(Bloomberg) — Bitcoin slipped back Monday after climbing for four consecutive months through April in the longest such winning run since 2021.
The token slid as much as 4.5% and was trading at $28,221 as of 2:16 p.m. in New York. Smaller coins such as Ether and Solana also retreated, as did an index of the top 100 digital assets.
Bitcoin’s 72% rebound in 2023 from last year’s crypto rout has stalled around the $30,000 level as traders await further catalysts. The rally has been fueled by bets on an eventual Federal Reserve pivot to looser monetary policy as well as arguments that the US banking crisis eroded confidence in fiat currency.
First Republic Bank is at the center of the latest leg of the banking woes in the US. JPMorgan Chase & Co. won the bidding to acquire the bank in an emergency government-led intervention after private rescue efforts failed to fill a hole on the troubled lender’s balance sheet and customers yanked their deposits.
“The market is very jittery as it waits to see what happens to First Republic Bank,” said Adrian Przelozny, head of crypto exchange Independent Reserve.

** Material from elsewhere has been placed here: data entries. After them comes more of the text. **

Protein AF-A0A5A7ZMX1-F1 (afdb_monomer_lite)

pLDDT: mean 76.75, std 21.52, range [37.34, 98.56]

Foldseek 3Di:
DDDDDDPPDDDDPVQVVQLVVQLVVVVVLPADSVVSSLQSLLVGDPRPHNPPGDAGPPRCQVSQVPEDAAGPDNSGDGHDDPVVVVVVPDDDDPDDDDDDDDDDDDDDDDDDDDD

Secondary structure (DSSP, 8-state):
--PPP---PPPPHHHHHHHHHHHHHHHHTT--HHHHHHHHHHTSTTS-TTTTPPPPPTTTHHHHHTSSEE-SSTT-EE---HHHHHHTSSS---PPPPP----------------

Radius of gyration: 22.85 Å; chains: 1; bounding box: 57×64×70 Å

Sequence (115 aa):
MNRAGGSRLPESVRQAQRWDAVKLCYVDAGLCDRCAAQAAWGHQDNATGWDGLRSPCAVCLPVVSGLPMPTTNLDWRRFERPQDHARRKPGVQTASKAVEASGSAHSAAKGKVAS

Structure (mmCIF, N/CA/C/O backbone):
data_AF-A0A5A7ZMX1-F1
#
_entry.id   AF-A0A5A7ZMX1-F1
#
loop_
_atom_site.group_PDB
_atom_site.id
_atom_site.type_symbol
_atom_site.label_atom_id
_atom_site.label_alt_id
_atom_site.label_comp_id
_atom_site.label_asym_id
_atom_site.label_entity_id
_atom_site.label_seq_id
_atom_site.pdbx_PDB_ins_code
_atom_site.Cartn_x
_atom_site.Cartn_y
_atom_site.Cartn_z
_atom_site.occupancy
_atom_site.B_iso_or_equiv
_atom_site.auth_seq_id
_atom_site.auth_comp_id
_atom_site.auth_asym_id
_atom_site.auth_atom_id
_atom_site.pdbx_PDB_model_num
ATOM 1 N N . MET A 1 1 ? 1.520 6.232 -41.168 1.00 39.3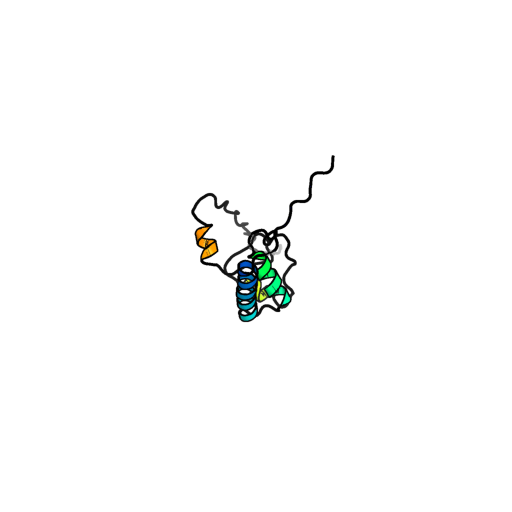4 1 MET A N 1
ATOM 2 C CA . MET A 1 1 ? 2.741 6.137 -40.336 1.00 39.34 1 MET A CA 1
ATOM 3 C C . MET A 1 1 ? 2.349 5.519 -38.995 1.00 39.34 1 MET A C 1
ATOM 5 O O . MET A 1 1 ? 1.887 6.239 -38.125 1.00 39.34 1 MET A O 1
ATOM 9 N N . ASN A 1 2 ? 2.455 4.194 -38.850 1.00 39.81 2 ASN A N 1
ATOM 10 C CA . ASN A 1 2 ? 2.108 3.474 -37.617 1.00 39.81 2 ASN A CA 1
ATOM 11 C C . ASN A 1 2 ? 3.403 3.170 -36.854 1.00 39.81 2 ASN A C 1
ATOM 13 O O . ASN A 1 2 ? 4.212 2.373 -37.324 1.00 39.81 2 ASN A O 1
ATOM 17 N N . ARG A 1 3 ? 3.640 3.841 -35.719 1.00 43.59 3 ARG A N 1
ATOM 18 C CA . ARG A 1 3 ? 4.777 3.522 -34.844 1.00 43.59 3 ARG A CA 1
ATOM 19 C C . ARG A 1 3 ? 4.493 2.225 -34.088 1.00 43.59 3 ARG A C 1
ATOM 21 O O . ARG A 1 3 ? 3.419 2.050 -33.520 1.00 43.59 3 ARG A O 1
ATOM 28 N N . ALA A 1 4 ? 5.487 1.345 -34.132 1.00 46.34 4 ALA A N 1
ATOM 29 C CA . ALA A 1 4 ? 5.535 0.029 -33.525 1.00 46.34 4 ALA A CA 1
ATOM 30 C C . ALA A 1 4 ? 5.141 0.032 -32.039 1.00 46.34 4 ALA A C 1
ATOM 32 O O . ALA A 1 4 ? 5.556 0.900 -31.269 1.00 46.34 4 ALA A O 1
ATOM 33 N N . GLY A 1 5 ? 4.358 -0.979 -31.658 1.00 48.56 5 GLY A N 1
ATOM 34 C CA . GLY A 1 5 ? 4.020 -1.290 -30.277 1.00 48.56 5 GLY A CA 1
ATOM 35 C C . GLY A 1 5 ? 5.274 -1.551 -29.448 1.00 48.56 5 GLY A C 1
ATOM 36 O O . GLY A 1 5 ? 6.077 -2.423 -29.772 1.00 48.56 5 GLY A O 1
ATOM 37 N N . GLY A 1 6 ? 5.427 -0.786 -28.367 1.00 50.50 6 GLY A N 1
ATOM 38 C CA . GLY A 1 6 ? 6.426 -1.050 -27.341 1.00 50.50 6 GLY A CA 1
ATOM 39 C C . GLY A 1 6 ? 6.157 -2.416 -26.720 1.00 50.50 6 GLY A C 1
ATOM 40 O O . GLY A 1 6 ? 5.124 -2.625 -26.082 1.00 50.50 6 GLY A O 1
ATOM 41 N N . SER A 1 7 ? 7.076 -3.351 -26.930 1.00 54.25 7 SER A N 1
ATOM 42 C CA . SER A 1 7 ? 7.082 -4.660 -26.293 1.00 54.25 7 SER A CA 1
ATOM 43 C C . SER A 1 7 ? 7.139 -4.475 -24.777 1.00 54.25 7 SER A C 1
ATOM 45 O O . SER A 1 7 ? 8.205 -4.201 -24.223 1.00 54.25 7 SER A O 1
ATOM 47 N N . ARG A 1 8 ? 5.993 -4.604 -24.096 1.00 67.88 8 ARG A N 1
ATOM 48 C CA . ARG A 1 8 ? 5.974 -4.809 -22.645 1.00 67.88 8 ARG A CA 1
ATOM 49 C C . ARG A 1 8 ? 6.665 -6.141 -22.414 1.00 67.88 8 ARG A C 1
ATOM 51 O O . ARG A 1 8 ? 6.090 -7.186 -22.711 1.00 67.88 8 ARG A O 1
ATOM 58 N N . LEU A 1 9 ? 7.923 -6.092 -21.987 1.00 70.38 9 LEU A N 1
ATOM 59 C CA . LEU A 1 9 ? 8.623 -7.298 -21.579 1.00 70.38 9 LEU A CA 1
ATOM 60 C C . LEU A 1 9 ? 7.763 -8.001 -20.519 1.00 70.38 9 LEU A C 1
ATOM 62 O O . LEU A 1 9 ? 7.178 -7.314 -19.673 1.00 70.38 9 LEU A O 1
ATOM 66 N N . PRO A 1 10 ? 7.636 -9.334 -20.590 1.00 78.00 10 PRO A N 1
ATOM 67 C CA . PRO A 1 10 ? 6.911 -10.079 -19.577 1.00 78.00 10 PRO A CA 1
ATOM 68 C C . PRO A 1 10 ? 7.513 -9.788 -18.202 1.00 78.00 10 PRO A C 1
ATOM 70 O O . PRO A 1 10 ? 8.719 -9.563 -18.065 1.00 78.00 10 PRO A O 1
ATOM 73 N N . GLU A 1 11 ? 6.657 -9.779 -17.185 1.00 81.44 11 GLU A N 1
ATOM 74 C CA . GLU A 1 11 ? 7.094 -9.644 -15.803 1.00 81.44 11 GLU A CA 1
ATOM 75 C C . GLU A 1 11 ? 8.105 -10.751 -15.462 1.00 81.44 11 GLU A C 1
ATOM 77 O O . GLU A 1 11 ? 7.930 -11.916 -15.822 1.00 81.44 11 GLU A O 1
ATOM 82 N N . SER A 1 12 ? 9.189 -10.389 -14.779 1.00 88.44 12 SER A N 1
ATOM 83 C CA . SER A 1 12 ? 10.165 -11.373 -14.311 1.00 88.44 12 SER A CA 1
ATOM 84 C C . SER A 1 12 ? 9.620 -12.171 -13.123 1.00 88.44 12 SER A C 1
ATOM 86 O O . SER A 1 12 ? 8.891 -11.642 -12.287 1.00 88.44 12 SER A O 1
ATOM 88 N N . VAL A 1 13 ? 10.067 -13.422 -12.961 1.00 90.88 13 VAL A N 1
ATOM 89 C CA . VAL A 1 13 ? 9.717 -14.263 -11.794 1.00 90.88 13 VAL A CA 1
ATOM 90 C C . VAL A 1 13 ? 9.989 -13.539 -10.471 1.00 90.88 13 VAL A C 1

Monday’s Bitcoin wobble may be “just volatility related to this, and some long positions got liquidated as the market dropped a bit, which then cascaded.”
Bitcoin’s four-month stretch of gains through April ranks as the longest since a six-month advance to March 2021. In the past decade, four-month winning runs in Bitcoin foreshadowed an average surge of 260% over the subsequent year, data compiled by Bloomberg show.
Bitcoin and the wider crypto world remain exposed to a variety of risks, such as the US crackdown on the sector and the possibility of traders paring back expectations that monetary policy will become less restrictive later this year.
For now, the Fed is expected to boost interest rates by another quarter percentage point on Wednesday to damp inflation even as economic risks build.